Thin: faster oxygen diffusion

White blood cells

part of the bondy’s immune system

defends against pathogenic microorganisms

Two types:

Phagocytes

detect chemicals produced by pathogenic cells

once they encounter a pathogenic cell, they engulf it and release digestive enzymes.

Lymphocytes

produces anti-bodies

(anti-bodies are proteins with specific shape complementary to antigens or pathogens)

Platelets

suspended in plasma

release chemicals that cause soluble proteins to form a mesh of insoluble fibers across the wound. They then stick together to form clumps that get stuck in the mesh. Red blood cells also get stuck in this mesh, forming a clot. This then develops into a scab.

Digestive system

Mouth: begins the digestion of carbohydrates

Stomach:begins the digestion of proteins; small molecules are absorbed

Small intestine (duodenum): continues digestion of carbohydrates and proteins; begins digestion of lipids

Small intestines (ileum): completes the digestion of carbohydrates and proteins into single sugars and amino acids; this is then absorbed including fatty acids and glycerol.
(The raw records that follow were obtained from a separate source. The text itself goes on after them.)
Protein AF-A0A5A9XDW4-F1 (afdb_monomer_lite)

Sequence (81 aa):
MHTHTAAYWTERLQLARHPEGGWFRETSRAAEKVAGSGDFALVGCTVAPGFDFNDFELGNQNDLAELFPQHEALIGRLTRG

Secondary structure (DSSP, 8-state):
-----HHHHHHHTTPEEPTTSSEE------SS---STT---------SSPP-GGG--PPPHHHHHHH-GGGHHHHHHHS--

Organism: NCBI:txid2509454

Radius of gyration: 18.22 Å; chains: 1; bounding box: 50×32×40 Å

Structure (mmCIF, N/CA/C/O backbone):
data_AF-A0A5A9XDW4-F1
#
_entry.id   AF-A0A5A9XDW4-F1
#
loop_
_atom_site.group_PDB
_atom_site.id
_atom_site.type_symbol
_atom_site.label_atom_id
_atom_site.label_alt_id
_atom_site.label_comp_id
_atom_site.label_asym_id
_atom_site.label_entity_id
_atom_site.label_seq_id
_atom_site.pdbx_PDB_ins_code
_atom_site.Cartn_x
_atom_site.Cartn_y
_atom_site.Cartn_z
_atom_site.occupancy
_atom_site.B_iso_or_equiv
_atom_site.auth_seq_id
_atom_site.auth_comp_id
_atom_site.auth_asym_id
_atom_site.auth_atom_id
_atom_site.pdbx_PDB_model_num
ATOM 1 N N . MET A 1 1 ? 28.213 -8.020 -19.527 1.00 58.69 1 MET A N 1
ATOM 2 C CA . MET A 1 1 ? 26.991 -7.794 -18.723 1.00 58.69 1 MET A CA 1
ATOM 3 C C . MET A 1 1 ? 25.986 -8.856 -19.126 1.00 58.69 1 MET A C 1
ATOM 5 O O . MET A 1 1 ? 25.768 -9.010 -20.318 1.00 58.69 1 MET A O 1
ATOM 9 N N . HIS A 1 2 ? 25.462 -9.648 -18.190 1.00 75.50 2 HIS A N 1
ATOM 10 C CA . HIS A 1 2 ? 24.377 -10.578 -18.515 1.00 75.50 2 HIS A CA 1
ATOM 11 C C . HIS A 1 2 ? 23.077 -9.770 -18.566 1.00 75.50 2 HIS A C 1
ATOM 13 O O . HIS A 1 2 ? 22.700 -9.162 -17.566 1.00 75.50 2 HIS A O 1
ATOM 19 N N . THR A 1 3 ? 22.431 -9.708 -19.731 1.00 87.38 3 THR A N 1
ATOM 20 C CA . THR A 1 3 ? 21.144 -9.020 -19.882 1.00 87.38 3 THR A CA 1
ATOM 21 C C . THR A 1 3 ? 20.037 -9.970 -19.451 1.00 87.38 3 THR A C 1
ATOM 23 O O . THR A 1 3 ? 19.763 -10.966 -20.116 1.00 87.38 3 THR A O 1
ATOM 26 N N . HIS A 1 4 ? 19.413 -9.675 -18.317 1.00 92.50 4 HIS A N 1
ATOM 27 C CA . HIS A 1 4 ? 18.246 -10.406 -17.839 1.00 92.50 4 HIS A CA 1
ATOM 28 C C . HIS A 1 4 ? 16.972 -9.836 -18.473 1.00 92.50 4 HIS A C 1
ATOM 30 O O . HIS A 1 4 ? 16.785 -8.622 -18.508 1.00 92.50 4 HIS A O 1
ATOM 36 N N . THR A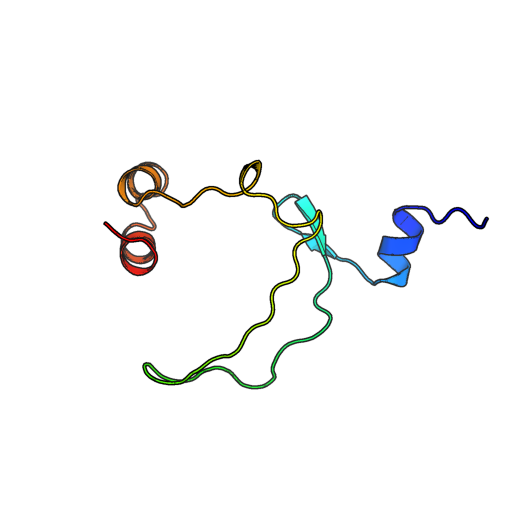 1 5 ? 1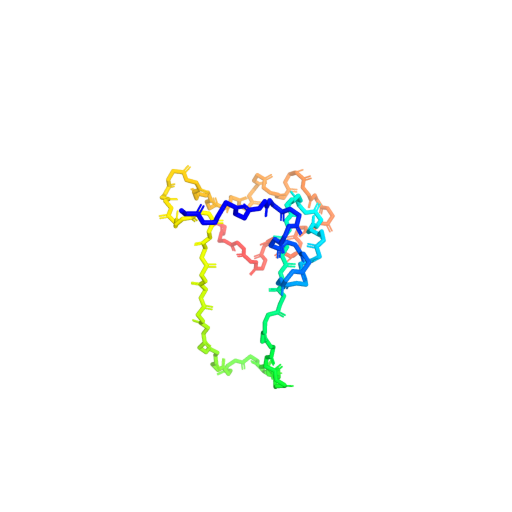6.104 -10.709 -18.986 1.00 94.25 5 THR A N 1
ATOM 37 C CA . THR A 1 5 ? 14.820 -10.323 -19.592 1.00 94.25 5 THR A CA 1
ATOM 38 C C . THR A 1 5 ? 13.734 -10.129 -18.527 1.00 94.25 5 THR A C 1
ATOM 40 O O . THR A 1 5 ? 13.888 -10.549 -17.382 1.00 94.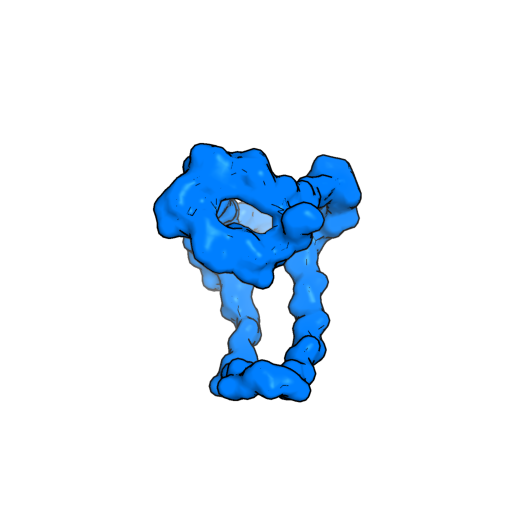25 5 THR A O 1
ATOM 43 N N . ALA A 1 6 ? 12.595 -9.536 -18.897 1.00 89.19 6 ALA A N 1
ATOM 44 C CA . ALA A 1 6 ? 11.438 -9.457 -18.000 1.00 89.19 6 ALA A CA 1
ATOM 45 C C . ALA A 1 6 ? 10.939 -10.854 -17.581 1.00 89.19 6 ALA A C 1
ATOM 47 O O . ALA A 1 6 ? 10.694 -11.088 -16.402 1.00 89.19 6 ALA A O 1
ATOM 48 N N . ALA A 1 7 ? 10.888 -11.805 -18.524 1.00 92.31 7 ALA A N 1
ATOM 49 C CA . ALA A 1 7 ? 10.494 -13.190 -18.253 1.00 92.31 7 ALA A CA 1
ATOM 50 C C . ALA A 1 7 ? 11.417 -13.871 -17.229 1.00 92.31 7 ALA A C 1
ATOM 52 O O . ALA A 1 7 ? 10.934 -14.557 -16.331 1.00 92.31 7 ALA A O 1
ATOM 53 N N . TYR A 1 8 ? 12.729 -13.615 -17.315 1.00 95.06 8 TYR A N 1
ATOM 54 C CA . TYR A 1 8 ? 13.696 -14.107 -16.335 1.00 95.06 8 TYR A CA 1
ATOM 55 C C . TYR A 1 8 ? 13.355 -13.642 -14.914 1.00 95.06 8 TYR A C 1
ATOM 57 O O . TYR A 1 8 ? 13.399 -14.436 -13.976 1.00 95.06 8 TYR A O 1
ATOM 65 N N . TRP A 1 9 ? 12.996 -12.366 -14.741 1.00 92.44 9 TRP A N 1
ATOM 66 C CA . TRP A 1 9 ? 12.641 -11.833 -13.426 1.00 92.44 9 TRP A CA 1
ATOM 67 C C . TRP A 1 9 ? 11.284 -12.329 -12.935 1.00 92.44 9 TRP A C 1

Large intestine: absorption of water; egestion of undigested food

Digestive enzymes in your gut help this process of absorption

Surface area of the small intestine

the surface area is folded and has small projections called villi. Villi are also covered in microvilli

This increases surface area over which digested food is absorbed.

Enzymes

carbohydrates, proteins and lipids need to be broken down. Enzymes help to do this as they are biological catalyst.

Enzymes have a complex 3d shape that includes a active site. The substrate (molecule taking part in the chemical reaction) fits into the active site. Once bound a chemical reaction occurs.
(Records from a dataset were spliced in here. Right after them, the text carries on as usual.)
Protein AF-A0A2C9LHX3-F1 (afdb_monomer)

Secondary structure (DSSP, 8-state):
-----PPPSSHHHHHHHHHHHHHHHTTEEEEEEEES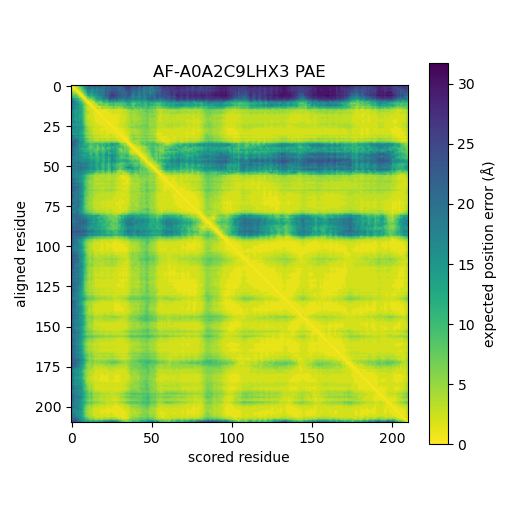S-HHHHHHHHHTTSGGGTTEEEESSGGG-SHHHHHHHHHHHHTPPPB-TTSPBPPPPSS--EEEEEEEE-STTT-HHHHHHHHHHHHHHHHHS-BSTTSEEEEEEEESSSEEEEE-TTS-SSHHHHHHHHHT-----S---HHHHHHHIIIIITSGGGT--SSS-EEEEEEE--

Nearest PDB structures (foldseek):
  4neh-assembly1_A  TM=8.102E-01  e=3.049E-07  Homo sapiens
  4dmu-assembly5_J  TM=9.022E-01  e=3.656E-06  Homo sapiens
  3hxq-assembly1_A  TM=9.289E-01  e=1.877E-05  Homo sapiens
  1m10-assembly1_A  TM=8.934E-01  e=4.125E-05  Homo sapiens
  4c2b-assembly3_E  TM=8.508E-01  e=2.699E-05  Homo sapiens

InterPro domains:
  IPR002035 von Willebrand factor, type A [PF00092] (99-209)
  IPR002035 von Willebrand factor, type A [PS50234] (99-210)
  IPR002035 von Willebrand factor, type A [SM00327] (97-210)
  IPR036465 von Willebrand factor 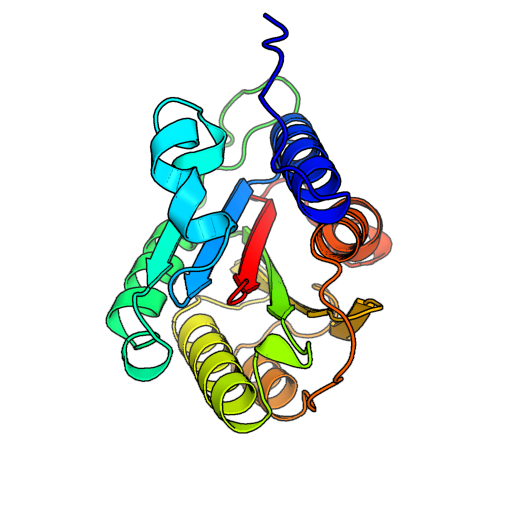A-like domain superfamily [G3DSA:3.40.50.410] (97-210)
  IPR036465 von Willebrand factor A-like domain superfamily [SSF53300] (86-208)
  IPR050525 Extracellular Matrix Assembly and Organization [PTHR24020] (97-209)

Solvent-accessible surface area (backbone atoms only — not comparable to full-atom values): 11279 Å² total; per-residue (Å²): 132,91,76,88,77,87,68,53,97,48,72,51,50,43,38,34,53,54,39,51,53,57,31,48,78,70,58,31,49,55,33,37,40,26,30,35,84,17,63,59,42,70,42,44,71,81,38,59,88,39,84,76,41,79,40,55,46,75,26,78,36,66,90,63,54,37,67,74,57,30,52,53,48,37,56,52,60,50,65,52,69,22,51,47,98,89,67,47,77,49,84,81,66,100,59,50,41,26,41,35,40,36,38,40,49,24,17,50,91,51,37,73,70,48,35,51,46,51,49,52,35,52,35,52,27,52,69,69,43,66,43,23,82,90,26,26,30,52,20,40,30,39,27,9,70,53,74,42,79,78,41,50,33,65,74,44,52,44,49,68,59,46,44,57,52,54,69,68,66,71,84,68,44,50,50,76,38,61,23,58,40,49,46,45,44,64,65,52,51,55,25,66,92,29,50,41,62,84,88,32,27,36,34,38,38,39,38,44,54,78

Organism: Biomphalaria glabrata (NCBI:txid6526)

Foldseek 3Di:
DDDDDDDPPDPLRVLQVVLLVVCVLVLEQEAEEAAAPDPVNVCLVVCVPPPNSVRYDYHNHLVSLDLVSLLVNQVVQQPDFAAANVGHTFDDDPARAEEEEEEQELEPVCPQVSSVSSLVSVLSSLVSHPAAPRHYFYWYWYDAPAIDTLAASPPDRDSVVVSVSSVPDHRDYHHHRNSRSSVCCVPPRCDVVRPHDNNHHNYYYYYYHD

Structure (mmCIF, N/CA/C/O backbone):
data_AF-A0A2C9LHX3-F1
#
_entry.id   AF-A0A2C9LHX3-F1
#
loop_
_atom_site.group_PDB
_atom_site.id
_atom_site.type_symbol
_atom_site.label_atom_id
_atom_site.label_alt_id
_atom_site.label_comp_id
_atom_site.label_asym_id
_atom_site.label_entity_id
_atom_site.label_seq_id
_atom_site.pdbx_PDB_ins_code
_atom_site.Cartn_x
_atom_site.Cartn_y
_atom_site.Cartn_z
_atom_site.occupancy
_atom_site.B_iso_or_equiv
_atom_site.auth_seq_id
_atom_site.auth_comp_id
_atom_site.auth_asym_id
_atom_site.auth_atom_id
_atom_site.pdbx_PDB_model_num
ATOM 1 N N . VAL A 1 1 ? -1.396 25.280 12.300 1.00 26.58 1 VAL A N 1
ATOM 2 C CA . VAL A 1 1 ? -0.333 26.077 11.641 1.00 26.58 1 VAL A CA 1
ATOM 3 C C . VAL A 1 1 ? -0.161 25.522 10.239 1.00 26.58 1 VAL A C 1
ATOM 5 O O . VAL A 1 1 ? 0.202 24.363 10.111 1.00 26.58 1 VAL A O 1
ATOM 8 N N . ILE A 1 2 ? -0.528 26.277 9.203 1.00 24.61 2 ILE A N 1
ATOM 9 C CA . ILE A 1 2 ? -0.367 25.837 7.810 1.00 24.61 2 ILE A CA 1
ATOM 10 C C . ILE A 1 2 ? 1.069 26.170 7.411 1.00 24.61 2 ILE A C 1
ATOM 12 O O . ILE A 1 2 ? 1.394 27.337 7.217 1.00 24.61 2 ILE A O 1
ATOM 16 N N . ILE A 1 3 ? 1.935 25.160 7.350 1.00 26.03 3 ILE A N 1
ATOM 17 C CA . ILE A 1 3 ? 3.317 25.320 6.892 1.00 26.03 3 ILE A CA 1
ATOM 18 C C . ILE A 1 3 ? 3.350 25.011 5.394 1.00 26.03 3 ILE A C 1
ATOM 20 O O . ILE A 1 3 ? 2.877 23.967 4.949 1.00 26.03 3 ILE A O 1
ATOM 24 N N . HIS A 1 4 ? 3.846 25.978 4.624 1.00 30.05 4 HIS A N 1
ATOM 25 C CA . HIS A 1 4 ? 4.151 25.872 3.199 1.00 30.05 4 HIS A CA 1
ATOM 26 C C . HIS A 1 4 ? 5.314 24.887 3.013 1.00 30.05 4 HIS A C 1
ATOM 28 O O . HIS A 1 4 ? 6.339 25.041 3.675 1.00 30.05 4 HIS A O 1
ATOM 34 N N . ILE A 1 5 ? 5.173 23.890 2.136 1.00 36.22 5 ILE A N 1
ATOM 35 C CA . ILE A 1 5 ? 6.195 22.854 1.939 1.00 36.22 5 ILE A CA 1
ATOM 36 C C . ILE A 1 5 ? 6.748 22.944 0.515 1.00 36.22 5 ILE A C 1
ATOM 38 O O . ILE A 1 5 ? 6.001 22.960 -0.464 1.00 36.22 5 ILE A O 1
ATOM 42 N N . GLY A 1 6 ? 8.076 23.049 0.431 1.00 30.72 6 GLY A N 1
ATOM 43 C CA . GLY A 1 6 ? 8.847 23.207 -0.796 1.00 30.72 6 GLY A CA 1
ATOM 44 C C . GLY A 1 6 ? 8.602 22.080 -1.795 1.00 30.72 6 GLY A C 1
ATOM 45 O O . GLY A 1 6 ? 8.682 20.895 -1.479 1.00 30.72 6 GLY A O 1
ATOM 46 N N . ALA A 1 7 ? 8.301 22.488 -3.022 1.00 37.59 7 ALA A N 1
ATOM 47 C CA . ALA A 1 7 ? 8.028 21.616 -4.144 1.00 37.59 7 ALA A CA 1
ATOM 48 C C . ALA A 1 7 ? 9.281 20.822 -4.550 1.00 37.59 7 ALA A C 1
ATOM 50 O O . ALA A 1 7 ? 10.318 21.396 -4.884 1.00 37.59 7 ALA A O 1
ATOM 51 N N . GLY A 1 8 ? 9.150 19.496 -4.650 1.00 39.44 8 GLY A N 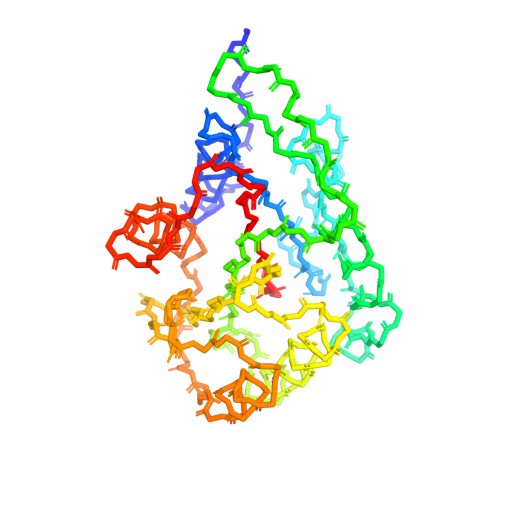1
ATOM 52 C CA . GLY A 1 8 ? 9.846 18.796 -5.727 1.00 39.44 8 GLY A CA 1
ATOM 53 C C . GLY A 1 8 ? 9.442 19.453 -7.050 1.00 39.44 8 GLY A C 1
ATOM 54 O O . GLY A 1 8 ? 8.278 19.814 -7.235 1.00 39.44 8 GLY A O 1
ATOM 55 N N . THR A 1 9 ? 10.391 19.678 -7.951 1.00 43.69 9 THR A N 1
ATOM 56 C CA . THR A 1 9 ? 10.204 20.524 -9.142 1.00 43.69 9 THR A CA 1
ATOM 57 C C . THR A 1 9 ? 9.243 19.939 -10.194 1.00 43.69 9 THR A C 1
ATOM 59 O O . THR A 1 9 ? 8.984 20.586 -11.206 1.00 43.69 9 THR A O 1
ATOM 62 N N . GLY A 1 10 ? 8.659 18.755 -9.955 1.00 54.88 10 GLY A N 1
ATOM 63 C CA . GLY A 1 10 ? 7.662 18.102 -10.809 1.00 54.88 10 GLY A CA 1
ATOM 64 C C . GLY A 1 10 ? 6.211 18.256 -10.324 1.00 54.88 10 GLY A C 1
ATOM 65 O O . GLY A 1 10 ? 5.929 18.551 -9.161 1.00 54.88 10 GLY A O 1
ATOM 66 N N . ALA A 1 11 ? 5.249 18.052 -11.229 1.00 61.38 11 ALA A N 1
ATOM 67 C CA . ALA A 1 11 ? 3.821 18.042 -10.890 1.00 61.38 11 ALA A CA 1
ATOM 68 C C . ALA A 1 11 ? 3.440 16.853 -9.981 1.00 61.38 11 ALA A C 1
ATOM 70 O O . ALA A 1 11 ? 2.682 17.040 -9.031 1.00 61.38 11 ALA A O 1
ATOM 71 N N . ASP A 1 12 ? 4.015 15.665 -10.212 1.00 66.62 12 ASP A N 1
ATOM 72 C CA . ASP A 1 12 ? 3.725 14.465 -9.408 1.00 66.62 12 ASP A CA 1
ATOM 73 C C . ASP A 1 12 ? 4.192 14.611 -7.949 1.00 66.62 12 ASP A C 1
ATOM 75 O O . ASP A 1 12 ? 3.448 14.274 -7.036 1.00 66.62 12 ASP A O 1
ATOM 79 N N . SER A 1 13 ? 5.352 15.232 -7.695 1.00 61.88 13 SER A N 1
ATOM 80 C CA . SER A 1 13 ? 5.851 15.450 -6.327 1.00 61.88 13 SER A CA 1
ATOM 81 C C . SER A 1 13 ? 4.973 16.391 -5.498 1.00 61.88 13 SER A C 1
ATOM 83 O O . SER A 1 13 ? 4.777 16.160 -4.305 1.00 61.88 13 SER A O 1
ATOM 85 N N . ARG A 1 14 ? 4.413 17.442 -6.117 1.00 66.69 14 ARG A N 1
ATOM 86 C CA . ARG A 1 14 ? 3.448 18.333 -5.446 1.00 66.69 14 ARG A CA 1
ATOM 87 C C . ARG A 1 14 ? 2.144 17.601 -5.159 1.00 66.69 14 ARG A C 1
ATOM 89 O O . ARG A 1 14 ? 1.678 17.603 -4.024 1.00 66.69 14 ARG A O 1
ATOM 96 N N . ASN A 1 15 ? 1.625 16.894 -6.162 1.00 76.19 15 ASN A N 1
ATOM 97 C CA . ASN A 1 15 ? 0.421 16.092 -5.999 1.00 76.19 15 ASN A CA 1
ATOM 98 C C . ASN A 1 15 ? 0.606 15.032 -4.906 1.00 76.19 15 ASN A C 1
ATOM 100 O O . ASN A 1 15 ? -0.295 14.846 -4.098 1.00 76.19 15 ASN A O 1
ATOM 104 N N . TYR A 1 16 ? 1.750 14.357 -4.831 1.00 80.50 16 TYR A N 1
ATOM 105 C CA . TYR A 1 16 ? 2.036 13.401 -3.766 1.00 80.50 16 TYR A CA 1
ATOM 106 C C . TYR A 1 16 ? 1.929 14.047 -2.379 1.00 80.50 16 TYR A C 1
ATOM 108 O O . TYR A 1 16 ? 1.150 13.568 -1.558 1.00 80.50 16 TYR A O 1
ATOM 116 N N . ALA A 1 17 ? 2.656 15.143 -2.128 1.00 77.19 17 ALA A N 1
ATOM 117 C CA . ALA A 1 17 ? 2.717 15.762 -0.803 1.00 77.19 17 ALA A CA 1
ATOM 118 C C . ALA A 1 17 ? 1.336 16.255 -0.344 1.00 77.19 17 ALA A C 1
ATOM 120 O O . ALA A 1 17 ? 0.904 15.948 0.769 1.00 77.19 17 ALA A O 1
ATOM 121 N N . ASP A 1 18 ? 0.596 16.918 -1.236 1.00 83.50 18 ASP A N 1
ATOM 122 C CA . ASP A 1 18 ? -0.776 17.354 -0.966 1.00 83.50 18 ASP A CA 1
ATOM 123 C C . ASP A 1 18 ? -1.690 16.158 -0.670 1.00 83.50 18 ASP A C 1
ATOM 125 O O . ASP A 1 18 ? -2.533 16.199 0.232 1.00 83.50 18 ASP A O 1
ATOM 129 N N . ASN A 1 19 ? -1.513 15.051 -1.399 1.00 86.69 19 ASN A N 1
ATOM 130 C CA . ASN A 1 19 ? -2.313 13.860 -1.175 1.00 86.69 19 ASN A CA 1
ATOM 131 C C . ASN A 1 19 ? -1.940 13.116 0.124 1.00 86.69 19 ASN A C 1
ATOM 133 O O . ASN A 1 19 ? -2.826 12.554 0.771 1.00 86.69 19 ASN A O 1
ATOM 137 N N . VAL A 1 20 ? -0.685 13.126 0.562 1.00 83.69 20 VAL A N 1
ATOM 138 C CA . VAL A 1 20 ? -0.319 12.579 1.878 1.00 83.69 20 VAL A CA 1
ATOM 139 C C . VAL A 1 20 ? -0.910 13.440 2.990 1.00 83.69 20 VAL A C 1
ATOM 141 O O . VAL A 1 20 ? -1.578 12.910 3.877 1.00 83.69 20 VAL A O 1
ATOM 144 N N . LYS A 1 21 ? -0.778 14.766 2.898 1.00 83.31 21 LYS A N 1
ATOM 145 C CA . LYS A 1 21 ? -1.331 15.696 3.888 1.00 83.31 21 LYS A CA 1
ATOM 146 C C . LYS A 1 21 ? -2.838 15.513 4.080 1.00 83.31 21 LYS A C 1
ATOM 148 O O . LYS A 1 21 ? -3.302 15.305 5.196 1.00 83.31 21 LYS A O 1
ATOM 153 N N . ILE A 1 22 ? -3.600 15.506 2.987 1.00 86.88 22 ILE A N 1
ATOM 154 C CA . ILE A 1 22 ? -5.056 15.302 3.036 1.00 86.88 22 ILE A CA 1
ATOM 155 C C . ILE A 1 22 ? -5.409 13.888 3.544 1.00 86.88 22 ILE A C 1
ATOM 157 O O . ILE A 1 22 ? -6.469 13.698 4.135 1.00 86.88 22 ILE A O 1
ATOM 161 N N . ALA A 1 23 ? -4.562 12.873 3.313 1.00 87.31 23 ALA A N 1
ATOM 162 C CA . ALA A 1 23 ? -4.775 11.545 3.897 1.00 87.31 23 ALA A CA 1
ATOM 163 C C . ALA A 1 23 ? -4.727 11.618 5.428 1.00 87.31 23 ALA A C 1
ATOM 165 O O . ALA A 1 23 ? -5.660 11.168 6.090 1.00 87.31 23 ALA A O 1
ATOM 166 N N . LEU A 1 24 ? -3.689 12.256 5.969 1.00 84.44 24 LEU A N 1
ATOM 167 C CA . LEU A 1 24 ? -3.492 12.406 7.408 1.00 84.44 24 LEU A CA 1
ATOM 168 C C . LEU A 1 24 ? -4.596 13.246 8.056 1.00 84.44 24 LEU A C 1
ATOM 170 O O . LEU A 1 24 ? -5.100 12.865 9.106 1.00 84.44 24 LEU A O 1
ATOM 174 N N . GLU A 1 25 ? -5.039 14.326 7.403 1.00 84.50 25 GLU A N 1
ATOM 175 C CA . GLU A 1 25 ? -6.191 15.132 7.846 1.00 84.50 25 GLU A CA 1
ATOM 176 C C . GLU A 1 25 ? -7.493 14.313 7.915 1.00 84.50 25 GLU A C 1
ATOM 178 O O . GLU A 1 25 ? -8.366 14.607 8.723 1.00 84.50 25 GLU A O 1
ATOM 183 N N . LYS A 1 26 ? -7.616 13.252 7.106 1.00 85.25 26 LYS A N 1
ATOM 184 C CA . LYS A 1 26 ? -8.730 12.291 7.148 1.00 85.25 26 LYS A CA 1
ATOM 185 C C . LYS A 1 26 ? -8.484 11.114 8.105 1.00 85.25 26 LYS A C 1
ATOM 187 O O . LYS A 1 26 ? -9.244 10.147 8.075 1.00 85.25 26 LYS A O 1
ATOM 192 N N . GLY A 1 27 ? -7.417 11.132 8.903 1.00 84.69 27 GLY A N 1
ATOM 193 C CA . GLY A 1 27 ? -7.042 10.018 9.780 1.00 84.69 27 GLY A CA 1
ATOM 194 C C . GLY A 1 27 ? -6.574 8.765 9.028 1.00 84.69 27 GLY A C 1
ATOM 195 O O . GLY A 1 27 ? -6.708 7.654 9.538 1.00 84.69 27 GLY A O 1
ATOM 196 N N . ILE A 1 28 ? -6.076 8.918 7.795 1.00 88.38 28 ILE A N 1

The active site of each enzyme is a different shape, This is because it has a specific shape to match its substrate.

Factors affecting enzyme action

Temperature:

low temps decreases molecular movement

Higher temps disrupts the shape of active site (denatures it)

PH:

changing the ph will also effect the shape of the active site

Specific enzymes have different ideal temperatures and ph levels.

Digestive system: ph 7.0-7.4

salivary amylease: 6.8

stomach protease: 1.5-2.0

pancreatic protease: 7.5-8.0

The lungs

Exchange surface for;

absorbing oxygen

transferring co2

The exchange of gases occurs between the alveoli and blood in the capillaries that supply the lungs.

Alveoli’s are microscopic balloon-shaped structures. They expand during inhalation, taking in oxygen, and shrinking during exhalation, expelling co2.